#### Directions for this task:
Once you reach the line that holds "ATOM 70 O O" in the listing below, output it and every line after it through the line that holds "ATOM 88 C C", word for word.

[[ Recorded information, beginning ]]

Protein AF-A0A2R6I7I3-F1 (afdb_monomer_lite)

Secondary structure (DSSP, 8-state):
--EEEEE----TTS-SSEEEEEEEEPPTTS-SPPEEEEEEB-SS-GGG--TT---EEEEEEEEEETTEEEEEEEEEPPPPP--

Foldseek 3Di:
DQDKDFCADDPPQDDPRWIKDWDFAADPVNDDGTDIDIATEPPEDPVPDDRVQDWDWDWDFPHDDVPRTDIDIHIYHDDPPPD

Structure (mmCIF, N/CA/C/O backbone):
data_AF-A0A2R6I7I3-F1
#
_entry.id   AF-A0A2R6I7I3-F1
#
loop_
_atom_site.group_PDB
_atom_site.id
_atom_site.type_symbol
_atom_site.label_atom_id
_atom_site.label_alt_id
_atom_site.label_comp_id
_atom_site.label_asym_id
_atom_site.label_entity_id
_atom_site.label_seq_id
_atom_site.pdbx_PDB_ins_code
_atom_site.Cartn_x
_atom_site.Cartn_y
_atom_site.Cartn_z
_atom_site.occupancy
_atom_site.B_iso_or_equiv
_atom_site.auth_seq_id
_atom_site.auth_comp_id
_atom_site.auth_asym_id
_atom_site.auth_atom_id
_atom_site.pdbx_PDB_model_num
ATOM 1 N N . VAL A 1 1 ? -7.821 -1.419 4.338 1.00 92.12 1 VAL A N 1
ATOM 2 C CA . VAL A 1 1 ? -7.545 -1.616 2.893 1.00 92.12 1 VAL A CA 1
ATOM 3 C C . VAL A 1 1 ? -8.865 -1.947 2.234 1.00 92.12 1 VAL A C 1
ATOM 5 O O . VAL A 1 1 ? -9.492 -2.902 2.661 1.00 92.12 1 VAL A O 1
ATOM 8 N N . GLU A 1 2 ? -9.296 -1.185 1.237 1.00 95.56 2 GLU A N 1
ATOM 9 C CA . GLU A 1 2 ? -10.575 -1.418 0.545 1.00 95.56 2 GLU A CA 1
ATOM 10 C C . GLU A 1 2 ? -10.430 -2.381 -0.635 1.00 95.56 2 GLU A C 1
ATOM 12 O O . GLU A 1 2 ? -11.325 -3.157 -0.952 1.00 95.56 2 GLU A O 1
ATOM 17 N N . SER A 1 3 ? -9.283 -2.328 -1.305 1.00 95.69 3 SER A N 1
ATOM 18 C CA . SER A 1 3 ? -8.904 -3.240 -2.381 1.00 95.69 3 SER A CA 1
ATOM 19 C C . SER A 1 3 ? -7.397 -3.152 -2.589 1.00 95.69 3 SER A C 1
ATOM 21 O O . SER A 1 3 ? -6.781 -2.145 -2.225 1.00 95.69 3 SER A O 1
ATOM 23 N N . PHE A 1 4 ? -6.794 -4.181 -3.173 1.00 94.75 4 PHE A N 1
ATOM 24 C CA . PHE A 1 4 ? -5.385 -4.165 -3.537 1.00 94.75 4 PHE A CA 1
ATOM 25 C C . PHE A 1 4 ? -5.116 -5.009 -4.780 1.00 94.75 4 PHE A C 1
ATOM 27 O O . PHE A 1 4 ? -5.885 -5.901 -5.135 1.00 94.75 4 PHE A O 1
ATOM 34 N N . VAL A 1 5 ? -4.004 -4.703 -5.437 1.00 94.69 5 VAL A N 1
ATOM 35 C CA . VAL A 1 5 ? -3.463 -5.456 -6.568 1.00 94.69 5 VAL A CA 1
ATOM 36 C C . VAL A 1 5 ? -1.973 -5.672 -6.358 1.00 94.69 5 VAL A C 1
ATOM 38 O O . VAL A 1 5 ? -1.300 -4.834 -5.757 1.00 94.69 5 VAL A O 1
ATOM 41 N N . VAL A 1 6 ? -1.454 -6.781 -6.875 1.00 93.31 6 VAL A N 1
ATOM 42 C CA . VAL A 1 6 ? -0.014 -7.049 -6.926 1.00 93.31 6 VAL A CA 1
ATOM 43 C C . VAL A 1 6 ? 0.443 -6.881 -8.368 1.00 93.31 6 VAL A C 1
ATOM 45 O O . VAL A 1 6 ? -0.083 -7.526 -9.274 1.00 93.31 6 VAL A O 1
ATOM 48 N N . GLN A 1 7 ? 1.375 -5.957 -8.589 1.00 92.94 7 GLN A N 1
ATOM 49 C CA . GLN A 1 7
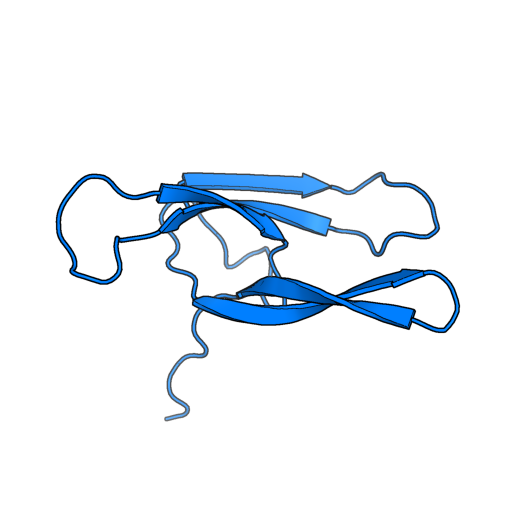 ? 1.927 -5.673 -9.907 1.00 92.94 7 GLN A CA 1
ATOM 50 C C . GLN A 1 7 ? 3.191 -6.509 -10.111 1.00 92.94 7 GLN A C 1
ATOM 52 O O . GLN A 1 7 ? 4.220 -6.256 -9.489 1.00 92.94 7 GLN A O 1
ATOM 57 N N . GLU A 1 8 ? 3.091 -7.510 -10.982 1.00 93.00 8 GLU A N 1
ATOM 58 C CA . GLU A 1 8 ? 4.181 -8.449 -11.297 1.00 93.00 8 GLU A CA 1
ATOM 59 C C . GLU A 1 8 ? 5.018 -8.009 -12.508 1.00 93.00 8 GLU A C 1
ATOM 61 O O . GLU A 1 8 ? 6.152 -8.441 -12.680 1.00 93.00 8 GLU A O 1
ATOM 66 N N . TYR A 1 9 ? 4.457 -7.152 -13.366 1.00 92.38 9 TYR A N 1
ATOM 67 C CA . TYR A 1 9 ? 5.076 -6.741 -14.626 1.00 92.38 9 TYR A CA 1
ATOM 68 C C . TYR A 1 9 ? 5.111 -5.218 -14.718 1.00 92.38 9 TYR A C 1
ATOM 70 O O . TYR A 1 9 ? 4.123 -4.582 -15.089 1.00 92.38 9 TYR A O 1
ATOM 78 N N . LEU A 1 10 ? 6.259 -4.647 -14.368 1.00 89.62 10 LEU A N 1
ATOM 79 C CA . LEU A 1 10 ? 6.560 -3.218 -14.431 1.00 89.62 10 LEU A CA 1
ATOM 80 C C . LEU A 1 10 ? 7.884 -3.003 -15.186 1.00 89.62 10 LEU A C 1
ATOM 82 O O . LEU A 1 10 ? 8.600 -3.975 -15.425 1.00 89.62 10 LEU A O 1
ATOM 86 N N . PRO A 1 11 ? 8.199 -1.761 -15.598 1.00 90.06 11 PRO A N 1
ATOM 87 C CA . PRO A 1 11 ? 9.527 -1.407 -16.096 1.00 90.06 11 PRO A CA 1
ATOM 88 C C . PRO A 1 11 ? 10.664 -1.886 -15.174 1.00 90.06 11 PRO A C 1
ATOM 90 O O . PRO A 1 11 ? 10.502 -1.918 -13.955 1.00 90.06 11 PRO A O 1
ATOM 93 N N . ASP A 1 12 ? 11.811 -2.240 -15.764 1.00 86.25 12 ASP A N 1
ATOM 94 C CA . ASP A 1 12 ? 12.941 -2.893 -15.074 1.00 86.25 12 ASP A CA 1
ATOM 95 C C . ASP A 1 12 ? 13.572 -2.052 -13.946 1.00 86.25 12 ASP A C 1
ATOM 97 O O . ASP A 1 12 ? 14.307 -2.572 -13.107 1.00 86.25 12 ASP A O 1
ATOM 101 N N . ASP A 1 13 ? 13.316 -0.746 -13.930 1.00 83.38 13 ASP A N 1
ATOM 102 C CA . ASP A 1 13 ? 13.774 0.199 -12.913 1.00 83.38 13 ASP A CA 1
ATOM 103 C C . ASP A 1 13 ? 12.868 0.248 -11.670 1.00 83.38 13 ASP A C 1
ATOM 105 O O . ASP A 1 13 ? 13.175 0.964 -10.714 1.00 83.38 13 ASP A O 1
ATOM 109 N N . ILE A 1 14 ? 11.778 -0.528 -11.648 1.00 84.00 14 ILE A N 1
ATOM 110 C CA . ILE A 1 14 ? 10.841 -0.610 -10.526 1.00 84.00 14 ILE A CA 1
ATOM 111 C C . ILE A 1 14 ? 10.901 -1.996 -9.879 1.00 84.00 14 ILE A C 1
ATOM 113 O O . ILE A 1 14 ? 10.747 -3.029 -10.528 1.00 84.00 14
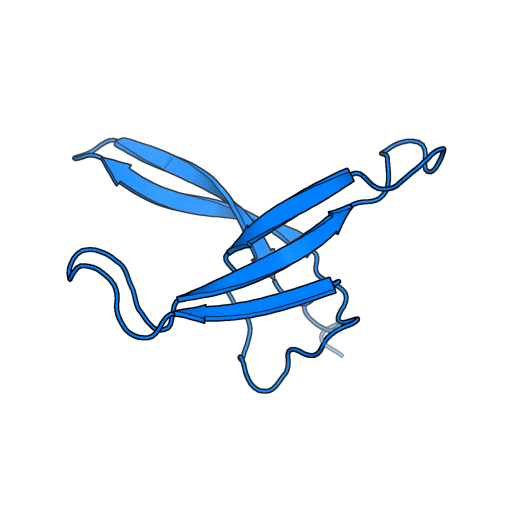 ILE A O 1
ATOM 117 N N . GLU A 1 15 ? 11.071 -2.018 -8.556 1.00 82.94 15 GLU A N 1
ATOM 118 C CA . GLU A 1 15 ? 11.063 -3.252 -7.770 1.00 82.94 15 GLU A CA 1
ATOM 119 C C . GLU A 1 15 ? 9.687 -3.938 -7.825 1.00 82.94 15 GLU A C 1
ATOM 121 O O . GLU A 1 15 ? 8.666 -3.332 -7.488 1.00 82.94 15 GLU A O 1
ATOM 126 N N . THR A 1 16 ? 9.677 -5.212 -8.225 1.00 88.94 16 THR A N 1
ATOM 127 C CA . THR A 1 16 ? 8.500 -6.093 -8.287 1.00 88.94 16 THR A CA 1
ATOM 128 C C . THR A 1 16 ? 8.729 -7.362 -7.446 1.00 88.94 16 THR A C 1
ATOM 130 O O . THR A 1 16 ? 9.883 -7.763 -7.271 1.00 88.94 16 THR A O 1
ATOM 133 N N . PRO A 1 17 ? 7.674 -8.015 -6.912 1.00 90.75 17 PRO A N 1
ATOM 134 C CA . PRO A 1 17 ? 6.255 -7.653 -6.996 1.00 90.75 17 PRO A CA 1
ATOM 135 C C . PRO A 1 17 ? 5.924 -6.370 -6.223 1.00 90.75 17 PRO A C 1
ATOM 137 O O . PRO A 1 17 ? 6.334 -6.199 -5.076 1.00 90.75 17 PRO A O 1
ATOM 140 N N . GLN A 1 18 ? 5.153 -5.472 -6.844 1.00 90.44 18 GLN A N 1
ATOM 141 C CA . GLN A 1 18 ? 4.780 -4.189 -6.246 1.00 90.44 18 GLN A CA 1
ATOM 142 C C . GLN A 1 18 ? 3.296 -4.177 -5.845 1.00 90.44 18 GLN A C 1
ATOM 144 O O . GLN A 1 18 ? 2.417 -3.997 -6.692 1.00 90.44 18 GLN A O 1
ATOM 149 N N . PRO A 1 19 ? 2.974 -4.374 -4.558 1.00 93.06 19 PRO A N 1
ATOM 150 C CA . PRO A 1 19 ? 1.602 -4.285 -4.081 1.00 93.06 19 PRO A CA 1
ATOM 151 C C . PRO A 1 19 ? 1.129 -2.837 -3.947 1.00 93.06 19 PRO A C 1
ATOM 153 O O . PRO A 1 19 ? 1.767 -2.000 -3.303 1.00 93.06 19 PRO A O 1
ATOM 156 N N . VAL A 1 20 ? -0.051 -2.563 -4.493 1.00 93.69 20 VAL A N 1
ATOM 157 C CA . VAL A 1 20 ? -0.717 -1.260 -4.424 1.00 93.69 20 VAL A CA 1
ATOM 158 C C . VAL A 1 20 ? -2.097 -1.448 -3.823 1.00 93.69 20 VAL A C 1
ATOM 160 O O . VAL A 1 20 ? -2.857 -2.311 -4.260 1.00 93.69 20 VAL A O 1
ATOM 163 N N . ALA A 1 21 ? -2.434 -0.626 -2.835 1.00 95.25 21 ALA A N 1
ATOM 164 C CA . ALA A 1 21 ? -3.713 -0.677 -2.147 1.00 95.25 21 ALA A CA 1
ATOM 165 C C . ALA A 1 21 ? -4.471 0.644 -2.250 1.00 95.25 21 ALA A C 1
ATOM 167 O O . ALA A 1 21 ? -3.892 1.732 -2.229 1.00 95.25 21 ALA A O 1
ATOM 168 N N . MET A 1 22 ? -5.791 0.517 -2.298 1.00 97.00 22 MET A N 1
ATOM 169 C CA . MET A 1 22 ? -6.737 1.581 -2.009 1.00 97.00 22 MET A CA 1
ATOM 170 C C . MET A 1 22 ? -7.036 1.551 -0.509 1.00 97.00 22 MET A C 1
ATOM 172 O O . MET A 1 22 ? -7.413 0.510 0.038 1.00 97.00 22 MET A O 1
ATOM 176 N N . VAL A 1 23 ? -6.831 2.673 0.171 1.00 95.81 23 VAL A N 1
ATOM 177 C CA . VAL A 1 23 ? -6.955 2.797 1.626 1.00 95.81 23 VAL A CA 1
ATOM 178 C C . VAL A 1 23 ? -7.838 3.994 1.942 1.00 95.81 23 VAL A C 1
ATOM 180 O O . VAL A 1 23 ? -7.585 5.092 1.453 1.00 95.81 23 VAL A O 1
ATOM 183 N N . ASP A 1 24 ? -8.841 3.783 2.784 1.00 95.81 24 ASP A N 1
ATOM 184 C CA . ASP A 1 24 ? -9.640 4.867 3.344 1.00 95.81 24 ASP A CA 1
ATOM 185 C C . ASP A 1 24 ? -8.984 5.339 4.646 1.00 95.81 24 ASP A C 1
ATOM 187 O O . ASP A 1 24 ? -8.746 4.553 5.566 1.00 95.81 24 ASP A O 1
ATOM 191 N N . LEU A 1 25 ? -8.621 6.621 4.690 1.00 92.88 25 LEU A N 1
ATOM 192 C CA . LEU A 1 25 ? -7.983 7.266 5.829 1.00 92.88 25 LEU A CA 1
ATOM 193 C C . LEU A 1 25 ? -9.017 8.079 6.612 1.00 92.88 25 LEU A C 1
ATOM 195 O O . LEU A 1 25 ? -9.688 8.927 6.018 1.00 92.88 25 LEU A O 1
ATOM 199 N N . PRO A 1 26 ? -9.134 7.879 7.934 1.00 93.75 26 PRO A N 1
ATOM 200 C CA . PRO A 1 26 ? -9.992 8.721 8.754 1.00 93.75 26 PRO A CA 1
ATOM 201 C C . PRO A 1 26 ? -9.479 10.169 8.765 1.00 93.75 26 PRO A C 1
ATOM 203 O O . PRO A 1 26 ? -8.270 10.410 8.681 1.00 93.75 26 PRO A O 1
ATOM 206 N N . GLN A 1 27 ? -10.396 11.131 8.892 1.00 92.69 27 GLN A N 1
ATOM 207 C CA . GLN A 1 27 ? -10.036 12.534 9.106 1.00 92.69 27 GLN A CA 1
ATOM 208 C C . GLN A 1 27 ? -9.308 12.700 10.447 1.00 92.69 27 GLN A C 1
ATOM 210 O O . GLN A 1 27 ? -9.517 11.929 11.384 1.00 92.69 27 GLN A O 1
ATOM 215 N N . ALA A 1 28 ? -8.436 13.705 10.546 1.00 91.50 28 ALA A N 1
ATOM 216 C CA . ALA A 1 28 ? -7.589 13.902 11.726 1.00 91.50 28 ALA A CA 1
ATOM 217 C C . ALA A 1 28 ? -8.384 14.239 13.002 1.00 91.50 28 ALA A C 1
ATOM 219 O O . ALA A 1 28 ? -7.941 13.921 14.104 1.00 91.50 28 ALA A O 1
ATOM 220 N N . ASP A 1 29 ? -9.541 14.878 12.849 1.00 93.19 29 ASP A N 1
ATOM 221 C CA . ASP A 1 29 ? -10.507 15.177 13.910 1.00 93.19 29 ASP A CA 1
ATOM 222 C C . ASP A 1 29 ? -11.519 14.041 14.142 1.00 93.19 29 ASP A C 1
ATOM 224 O O . ASP A 1 29 ? -12.281 14.084 15.105 1.00 93.19 29 ASP A O 1
ATOM 228 N N . GLY A 1 30 ? -11.494 12.999 13.305 1.00 90.31 30 GLY A N 1
ATOM 229 C CA . GLY A 1 30 ? -12.415 11.867 13.360 1.00 90.31 30 GLY A CA 1
ATOM 230 C C . GLY A 1 30 ? -13.823 12.176 12.845 1.00 90.31 30 GLY A C 1
ATOM 231 O O . GLY A 1 30 ? -14.695 11.314 12.961 1.00 90.31 30 GLY A O 1
ATOM 232 N N . GLU A 1 31 ? -14.059 13.362 12.281 1.00 93.75 31 GLU A N 1
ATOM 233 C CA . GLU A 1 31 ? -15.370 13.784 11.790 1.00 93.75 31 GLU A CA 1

[[ Recorded information, end ]]

#### Answer box:
ATOM 70 O O . TYR A 1 9 ? 4.123 -4.582 -15.089 1.00 92.38 9 TYR A O 1
ATOM 78 N N . LEU A 1 10 ? 6.259 -4.647 -14.368 1.00 89.62 10 LEU A N 1
ATOM 79 C CA . LEU A 1 10 ? 6.560 -3.218 -14.431 1.00 89.62 10 LEU A CA 1
ATOM 80 C C . LEU A 1 10 ? 7.884 -3.003 -15.186 1.00 89.62 10 LEU A C 1
ATOM 82 O O . LEU A 1 10 ? 8.600 -3.975 -15.425 1.00 89.62 10 LEU A O 1
ATOM 86 N N . PRO A 1 11 ? 8.199 -1.761 -15.598 1.00 90.06 11 PRO A N 1
ATOM 87 C CA . PRO A 1 11 ? 9.527 -1.407 -16.096 1.00 90.06 11 PRO A CA 1
ATOM 88 C C . PRO A 1 11 ? 10.664 -1.886 -15.174 1.00 90.06 11 PRO A C 1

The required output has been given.